* **Exercise prompt**
Copy the records below verbatim, from the first line through the line containing "IPR050734 PIH1 family, Kintoun", inclusive, and output nothing else.

* **Supplied data**
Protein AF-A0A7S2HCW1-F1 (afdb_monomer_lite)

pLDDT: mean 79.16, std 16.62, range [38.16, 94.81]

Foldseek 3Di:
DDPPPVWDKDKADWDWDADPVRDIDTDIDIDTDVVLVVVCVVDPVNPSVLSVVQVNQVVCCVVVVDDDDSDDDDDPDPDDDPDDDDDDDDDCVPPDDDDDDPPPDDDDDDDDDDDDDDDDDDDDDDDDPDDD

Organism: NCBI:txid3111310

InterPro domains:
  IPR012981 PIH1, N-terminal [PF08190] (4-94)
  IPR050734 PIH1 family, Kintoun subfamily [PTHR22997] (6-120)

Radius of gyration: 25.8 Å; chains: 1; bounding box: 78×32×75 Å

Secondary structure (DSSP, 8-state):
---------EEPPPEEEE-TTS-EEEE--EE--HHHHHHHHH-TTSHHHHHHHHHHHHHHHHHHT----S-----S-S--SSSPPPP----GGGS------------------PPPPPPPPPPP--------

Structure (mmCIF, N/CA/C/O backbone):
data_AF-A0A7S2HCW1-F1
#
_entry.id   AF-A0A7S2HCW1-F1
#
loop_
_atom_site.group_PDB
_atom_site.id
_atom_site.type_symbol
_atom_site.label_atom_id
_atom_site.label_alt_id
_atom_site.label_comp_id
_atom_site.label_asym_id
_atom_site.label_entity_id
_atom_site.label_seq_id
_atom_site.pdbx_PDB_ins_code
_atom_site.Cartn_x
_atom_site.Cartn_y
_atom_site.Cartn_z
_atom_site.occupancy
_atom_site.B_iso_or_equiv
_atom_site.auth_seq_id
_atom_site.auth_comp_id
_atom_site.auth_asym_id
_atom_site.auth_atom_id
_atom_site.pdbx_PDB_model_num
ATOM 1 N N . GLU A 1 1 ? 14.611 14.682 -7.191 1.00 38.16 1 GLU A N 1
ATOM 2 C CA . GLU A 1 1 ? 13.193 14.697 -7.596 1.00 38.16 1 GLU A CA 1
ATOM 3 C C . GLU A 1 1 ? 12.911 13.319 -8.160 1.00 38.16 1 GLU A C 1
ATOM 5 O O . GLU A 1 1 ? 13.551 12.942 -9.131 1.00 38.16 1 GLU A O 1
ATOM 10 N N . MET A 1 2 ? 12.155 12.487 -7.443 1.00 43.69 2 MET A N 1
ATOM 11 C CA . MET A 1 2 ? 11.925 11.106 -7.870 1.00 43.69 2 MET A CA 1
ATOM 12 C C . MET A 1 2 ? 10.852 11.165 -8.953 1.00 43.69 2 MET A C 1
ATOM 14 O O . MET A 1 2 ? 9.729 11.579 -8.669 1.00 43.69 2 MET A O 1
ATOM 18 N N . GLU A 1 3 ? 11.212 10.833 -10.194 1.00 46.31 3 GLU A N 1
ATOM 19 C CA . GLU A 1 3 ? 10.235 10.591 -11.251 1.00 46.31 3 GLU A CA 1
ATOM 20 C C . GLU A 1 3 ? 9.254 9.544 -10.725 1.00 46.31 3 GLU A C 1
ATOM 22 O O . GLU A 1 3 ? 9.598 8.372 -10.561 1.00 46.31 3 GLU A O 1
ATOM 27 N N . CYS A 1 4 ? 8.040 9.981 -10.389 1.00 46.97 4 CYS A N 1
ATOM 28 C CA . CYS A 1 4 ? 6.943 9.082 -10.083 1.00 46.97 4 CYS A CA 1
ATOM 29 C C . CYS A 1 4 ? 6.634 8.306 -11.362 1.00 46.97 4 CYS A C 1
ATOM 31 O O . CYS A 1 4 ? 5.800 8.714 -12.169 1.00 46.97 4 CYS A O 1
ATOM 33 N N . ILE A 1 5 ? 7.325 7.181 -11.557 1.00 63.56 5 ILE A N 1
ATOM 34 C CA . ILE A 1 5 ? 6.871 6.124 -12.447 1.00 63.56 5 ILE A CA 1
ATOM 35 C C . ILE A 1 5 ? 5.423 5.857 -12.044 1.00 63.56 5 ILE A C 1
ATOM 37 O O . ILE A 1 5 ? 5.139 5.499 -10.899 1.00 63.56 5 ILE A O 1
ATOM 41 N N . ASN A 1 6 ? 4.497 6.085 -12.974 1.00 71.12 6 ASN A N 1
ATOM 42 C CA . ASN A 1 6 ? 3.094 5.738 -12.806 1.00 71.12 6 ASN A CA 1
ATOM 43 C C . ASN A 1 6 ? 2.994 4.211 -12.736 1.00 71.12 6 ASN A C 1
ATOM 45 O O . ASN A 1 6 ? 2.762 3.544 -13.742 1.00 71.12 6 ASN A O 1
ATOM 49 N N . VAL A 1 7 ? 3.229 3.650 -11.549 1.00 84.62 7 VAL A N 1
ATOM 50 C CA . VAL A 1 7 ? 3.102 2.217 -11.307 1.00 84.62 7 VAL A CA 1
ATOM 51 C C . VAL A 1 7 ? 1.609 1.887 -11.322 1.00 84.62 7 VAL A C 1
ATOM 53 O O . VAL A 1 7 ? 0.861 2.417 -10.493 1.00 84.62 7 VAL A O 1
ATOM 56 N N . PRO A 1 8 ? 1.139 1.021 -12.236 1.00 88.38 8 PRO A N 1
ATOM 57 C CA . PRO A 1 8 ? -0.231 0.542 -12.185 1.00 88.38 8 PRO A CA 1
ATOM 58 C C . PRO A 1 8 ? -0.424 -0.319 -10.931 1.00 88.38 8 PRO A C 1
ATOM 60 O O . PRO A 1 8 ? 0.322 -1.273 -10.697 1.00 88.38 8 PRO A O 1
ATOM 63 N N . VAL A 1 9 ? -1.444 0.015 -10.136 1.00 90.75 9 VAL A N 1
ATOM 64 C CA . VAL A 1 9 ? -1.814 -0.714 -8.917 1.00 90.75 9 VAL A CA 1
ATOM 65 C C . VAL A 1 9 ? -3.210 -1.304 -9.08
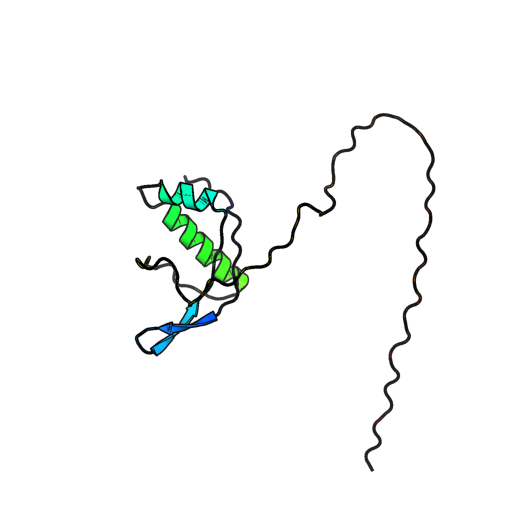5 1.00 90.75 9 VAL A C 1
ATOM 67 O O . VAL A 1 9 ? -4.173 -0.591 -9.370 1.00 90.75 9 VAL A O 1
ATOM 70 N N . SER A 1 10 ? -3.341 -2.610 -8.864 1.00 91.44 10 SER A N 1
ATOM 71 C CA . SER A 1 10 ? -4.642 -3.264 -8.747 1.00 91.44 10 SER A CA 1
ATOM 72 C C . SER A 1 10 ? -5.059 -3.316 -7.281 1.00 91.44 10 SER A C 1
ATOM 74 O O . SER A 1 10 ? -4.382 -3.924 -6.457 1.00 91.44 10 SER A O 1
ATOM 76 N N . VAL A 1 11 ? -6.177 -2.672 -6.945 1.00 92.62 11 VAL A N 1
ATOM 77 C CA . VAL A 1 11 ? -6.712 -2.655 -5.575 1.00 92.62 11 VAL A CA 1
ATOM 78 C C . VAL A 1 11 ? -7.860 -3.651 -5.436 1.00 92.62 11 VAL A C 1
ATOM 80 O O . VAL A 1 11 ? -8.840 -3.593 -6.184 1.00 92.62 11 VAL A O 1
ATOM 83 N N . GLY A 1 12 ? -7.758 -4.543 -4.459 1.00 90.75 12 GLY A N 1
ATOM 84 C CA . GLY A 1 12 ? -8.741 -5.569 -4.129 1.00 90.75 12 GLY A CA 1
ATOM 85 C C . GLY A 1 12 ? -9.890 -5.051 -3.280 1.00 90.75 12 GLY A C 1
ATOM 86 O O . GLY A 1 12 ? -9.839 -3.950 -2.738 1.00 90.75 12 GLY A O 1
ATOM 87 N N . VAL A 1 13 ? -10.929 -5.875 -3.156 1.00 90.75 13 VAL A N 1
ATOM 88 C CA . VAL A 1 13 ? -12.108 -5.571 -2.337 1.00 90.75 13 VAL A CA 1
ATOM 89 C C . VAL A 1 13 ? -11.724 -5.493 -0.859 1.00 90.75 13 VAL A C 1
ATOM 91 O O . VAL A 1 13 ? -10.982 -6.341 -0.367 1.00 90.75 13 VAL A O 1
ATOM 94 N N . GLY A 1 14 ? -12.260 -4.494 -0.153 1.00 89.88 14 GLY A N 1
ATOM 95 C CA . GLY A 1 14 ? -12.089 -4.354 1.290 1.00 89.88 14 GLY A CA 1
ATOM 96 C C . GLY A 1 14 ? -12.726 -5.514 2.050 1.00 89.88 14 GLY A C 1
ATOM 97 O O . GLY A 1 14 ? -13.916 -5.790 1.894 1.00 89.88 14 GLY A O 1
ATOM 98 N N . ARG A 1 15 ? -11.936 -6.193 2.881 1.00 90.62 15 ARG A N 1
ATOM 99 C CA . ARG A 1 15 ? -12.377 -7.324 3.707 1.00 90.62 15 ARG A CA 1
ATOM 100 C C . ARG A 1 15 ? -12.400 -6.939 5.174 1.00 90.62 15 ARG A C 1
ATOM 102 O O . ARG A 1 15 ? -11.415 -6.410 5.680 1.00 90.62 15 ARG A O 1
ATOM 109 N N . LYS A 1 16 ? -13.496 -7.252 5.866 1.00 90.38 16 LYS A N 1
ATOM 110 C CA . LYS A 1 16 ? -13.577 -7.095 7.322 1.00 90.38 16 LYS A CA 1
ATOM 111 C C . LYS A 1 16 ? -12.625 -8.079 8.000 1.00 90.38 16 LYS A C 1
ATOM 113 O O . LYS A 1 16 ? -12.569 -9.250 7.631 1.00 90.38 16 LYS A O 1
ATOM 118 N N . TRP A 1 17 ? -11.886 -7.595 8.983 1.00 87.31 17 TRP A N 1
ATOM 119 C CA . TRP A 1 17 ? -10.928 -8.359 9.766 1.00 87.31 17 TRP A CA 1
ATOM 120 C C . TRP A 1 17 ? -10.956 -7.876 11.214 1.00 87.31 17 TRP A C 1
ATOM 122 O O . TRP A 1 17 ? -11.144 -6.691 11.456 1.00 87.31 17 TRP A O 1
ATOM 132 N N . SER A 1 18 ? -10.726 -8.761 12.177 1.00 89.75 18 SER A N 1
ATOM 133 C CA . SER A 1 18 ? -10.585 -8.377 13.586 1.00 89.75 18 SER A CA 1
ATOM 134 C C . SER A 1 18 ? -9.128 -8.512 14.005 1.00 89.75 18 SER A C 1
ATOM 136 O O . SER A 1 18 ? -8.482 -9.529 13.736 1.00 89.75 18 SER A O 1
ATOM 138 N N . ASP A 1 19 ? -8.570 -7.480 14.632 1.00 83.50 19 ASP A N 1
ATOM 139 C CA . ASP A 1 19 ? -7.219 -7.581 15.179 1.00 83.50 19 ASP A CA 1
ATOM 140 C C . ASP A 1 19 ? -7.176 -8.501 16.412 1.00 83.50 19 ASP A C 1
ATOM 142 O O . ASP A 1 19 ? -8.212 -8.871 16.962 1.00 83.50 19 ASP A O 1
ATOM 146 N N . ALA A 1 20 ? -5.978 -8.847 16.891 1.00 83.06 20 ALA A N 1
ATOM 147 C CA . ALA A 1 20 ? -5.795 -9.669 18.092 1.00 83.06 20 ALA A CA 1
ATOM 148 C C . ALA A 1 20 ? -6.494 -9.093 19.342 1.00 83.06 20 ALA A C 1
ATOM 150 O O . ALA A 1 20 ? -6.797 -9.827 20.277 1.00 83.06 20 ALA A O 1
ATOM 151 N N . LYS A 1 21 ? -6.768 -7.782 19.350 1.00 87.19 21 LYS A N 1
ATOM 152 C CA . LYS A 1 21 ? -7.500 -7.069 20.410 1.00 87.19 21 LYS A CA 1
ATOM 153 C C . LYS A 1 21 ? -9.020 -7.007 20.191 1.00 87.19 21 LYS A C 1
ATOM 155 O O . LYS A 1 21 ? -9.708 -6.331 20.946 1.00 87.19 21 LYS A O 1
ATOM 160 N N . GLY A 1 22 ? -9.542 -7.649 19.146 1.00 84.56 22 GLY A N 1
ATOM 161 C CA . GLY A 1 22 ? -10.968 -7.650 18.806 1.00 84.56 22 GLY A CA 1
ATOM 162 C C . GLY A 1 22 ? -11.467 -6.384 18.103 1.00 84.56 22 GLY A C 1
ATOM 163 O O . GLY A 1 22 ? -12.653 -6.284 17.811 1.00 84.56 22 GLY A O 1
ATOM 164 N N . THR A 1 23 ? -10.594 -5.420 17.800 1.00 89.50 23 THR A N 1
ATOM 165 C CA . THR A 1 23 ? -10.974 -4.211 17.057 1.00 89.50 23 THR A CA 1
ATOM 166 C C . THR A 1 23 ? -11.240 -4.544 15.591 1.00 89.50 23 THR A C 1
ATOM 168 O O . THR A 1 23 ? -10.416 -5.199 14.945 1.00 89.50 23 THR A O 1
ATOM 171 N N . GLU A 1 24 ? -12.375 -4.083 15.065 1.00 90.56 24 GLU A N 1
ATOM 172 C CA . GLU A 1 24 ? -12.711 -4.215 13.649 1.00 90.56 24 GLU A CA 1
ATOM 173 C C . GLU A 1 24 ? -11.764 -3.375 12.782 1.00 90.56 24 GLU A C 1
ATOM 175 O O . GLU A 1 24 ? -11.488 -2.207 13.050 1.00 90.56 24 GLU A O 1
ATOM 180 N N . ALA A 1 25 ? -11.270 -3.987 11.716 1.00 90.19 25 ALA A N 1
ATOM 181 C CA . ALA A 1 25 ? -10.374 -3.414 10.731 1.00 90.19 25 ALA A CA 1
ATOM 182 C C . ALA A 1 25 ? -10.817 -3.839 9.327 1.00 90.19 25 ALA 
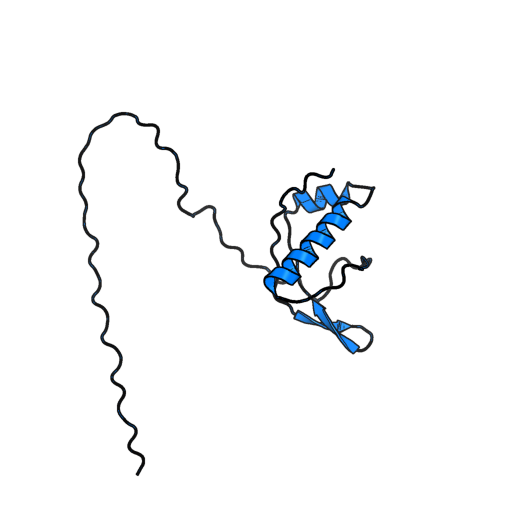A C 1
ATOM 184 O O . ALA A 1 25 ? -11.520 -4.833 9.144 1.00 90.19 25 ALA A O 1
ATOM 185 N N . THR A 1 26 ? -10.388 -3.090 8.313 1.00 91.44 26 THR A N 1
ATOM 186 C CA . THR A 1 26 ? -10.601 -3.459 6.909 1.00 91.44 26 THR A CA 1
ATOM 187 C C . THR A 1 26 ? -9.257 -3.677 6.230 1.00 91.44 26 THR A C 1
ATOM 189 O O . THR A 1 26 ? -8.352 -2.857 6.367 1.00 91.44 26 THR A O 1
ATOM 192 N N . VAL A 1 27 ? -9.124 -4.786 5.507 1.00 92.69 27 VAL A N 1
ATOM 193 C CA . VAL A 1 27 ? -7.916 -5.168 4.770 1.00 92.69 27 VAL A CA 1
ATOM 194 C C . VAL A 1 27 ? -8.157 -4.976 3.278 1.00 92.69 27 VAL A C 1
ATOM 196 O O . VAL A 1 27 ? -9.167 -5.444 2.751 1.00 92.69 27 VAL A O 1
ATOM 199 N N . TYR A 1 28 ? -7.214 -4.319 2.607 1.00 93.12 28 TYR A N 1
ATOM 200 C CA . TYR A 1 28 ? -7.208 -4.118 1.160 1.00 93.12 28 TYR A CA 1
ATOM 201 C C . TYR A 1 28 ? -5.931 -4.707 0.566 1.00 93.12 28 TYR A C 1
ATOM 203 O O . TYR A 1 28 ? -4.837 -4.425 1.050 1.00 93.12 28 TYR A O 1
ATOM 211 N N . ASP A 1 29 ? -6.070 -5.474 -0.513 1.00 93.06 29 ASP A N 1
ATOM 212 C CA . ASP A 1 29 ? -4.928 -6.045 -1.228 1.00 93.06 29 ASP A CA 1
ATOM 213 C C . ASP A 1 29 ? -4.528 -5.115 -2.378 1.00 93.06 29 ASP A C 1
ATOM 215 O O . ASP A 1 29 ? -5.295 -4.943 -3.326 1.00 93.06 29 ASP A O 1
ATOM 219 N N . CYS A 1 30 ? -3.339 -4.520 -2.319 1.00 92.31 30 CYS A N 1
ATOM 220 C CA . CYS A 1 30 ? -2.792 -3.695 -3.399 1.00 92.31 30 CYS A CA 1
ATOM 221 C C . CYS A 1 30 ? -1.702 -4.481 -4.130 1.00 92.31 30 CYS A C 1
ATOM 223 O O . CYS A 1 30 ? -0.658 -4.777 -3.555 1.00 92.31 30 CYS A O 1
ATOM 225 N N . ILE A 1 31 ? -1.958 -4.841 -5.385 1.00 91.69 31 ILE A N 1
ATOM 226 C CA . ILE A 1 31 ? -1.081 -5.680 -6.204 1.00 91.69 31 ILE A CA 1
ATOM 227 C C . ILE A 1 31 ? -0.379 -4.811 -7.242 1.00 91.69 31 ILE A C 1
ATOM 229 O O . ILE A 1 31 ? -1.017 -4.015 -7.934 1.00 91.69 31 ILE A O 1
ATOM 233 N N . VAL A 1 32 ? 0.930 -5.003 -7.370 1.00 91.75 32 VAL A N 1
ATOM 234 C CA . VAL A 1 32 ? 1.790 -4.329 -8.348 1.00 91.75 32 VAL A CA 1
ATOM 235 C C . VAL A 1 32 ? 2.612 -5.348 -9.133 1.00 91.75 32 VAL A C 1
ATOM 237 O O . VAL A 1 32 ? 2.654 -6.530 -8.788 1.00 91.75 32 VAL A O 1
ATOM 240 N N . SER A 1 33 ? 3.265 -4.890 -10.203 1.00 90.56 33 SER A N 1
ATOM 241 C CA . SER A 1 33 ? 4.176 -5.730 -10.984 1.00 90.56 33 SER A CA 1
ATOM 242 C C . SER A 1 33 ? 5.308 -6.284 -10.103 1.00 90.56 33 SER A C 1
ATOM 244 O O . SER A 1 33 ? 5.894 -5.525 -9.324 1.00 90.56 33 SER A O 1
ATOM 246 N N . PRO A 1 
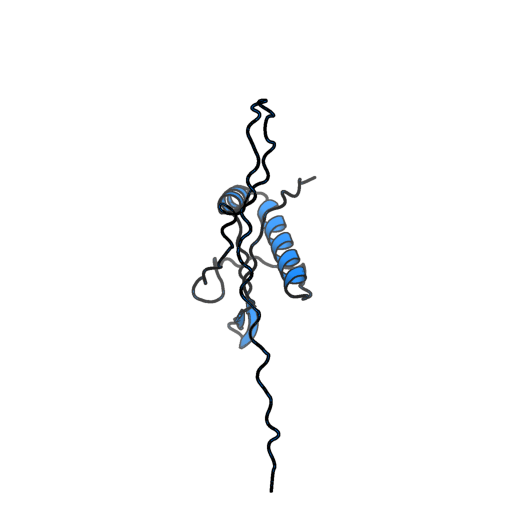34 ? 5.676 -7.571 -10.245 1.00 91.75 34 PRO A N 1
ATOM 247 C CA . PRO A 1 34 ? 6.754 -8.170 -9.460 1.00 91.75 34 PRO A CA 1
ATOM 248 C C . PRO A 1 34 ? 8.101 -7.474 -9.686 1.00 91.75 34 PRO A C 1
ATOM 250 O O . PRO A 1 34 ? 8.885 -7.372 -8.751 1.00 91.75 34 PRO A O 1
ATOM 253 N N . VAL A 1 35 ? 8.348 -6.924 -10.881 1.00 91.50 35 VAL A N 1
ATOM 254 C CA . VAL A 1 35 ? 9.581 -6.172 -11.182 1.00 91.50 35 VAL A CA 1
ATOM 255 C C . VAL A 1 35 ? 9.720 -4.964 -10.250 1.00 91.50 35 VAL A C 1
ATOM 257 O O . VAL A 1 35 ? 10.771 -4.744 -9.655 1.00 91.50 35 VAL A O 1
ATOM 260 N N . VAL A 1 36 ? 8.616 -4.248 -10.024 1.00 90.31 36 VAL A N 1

* **Answer section**
Protein AF-A0A7S2HCW1-F1 (afdb_monomer_lite)

pLDDT: mean 79.16, std 16.62, range [38.16, 94.81]

Foldseek 3Di:
DDPPPVWDKDKADWDWDADPVRDIDTDIDIDTDVVLVVVCVVDPVNPSVLSVVQVNQVVCCVVVVDDDDSDDDDDPDPDDDPDDDDDDDDDCVPPDDDDDDPPPDDDDDDDDDDDDDDDDDDDDDDDDPDDD

Organism: NCBI:txid3111310

InterPro domains:
  IPR012981 PIH1, N-terminal [PF08190] (4-94)
  IPR050734 PIH1 family, Kintoun subfamily [PTHR22997] (6-120)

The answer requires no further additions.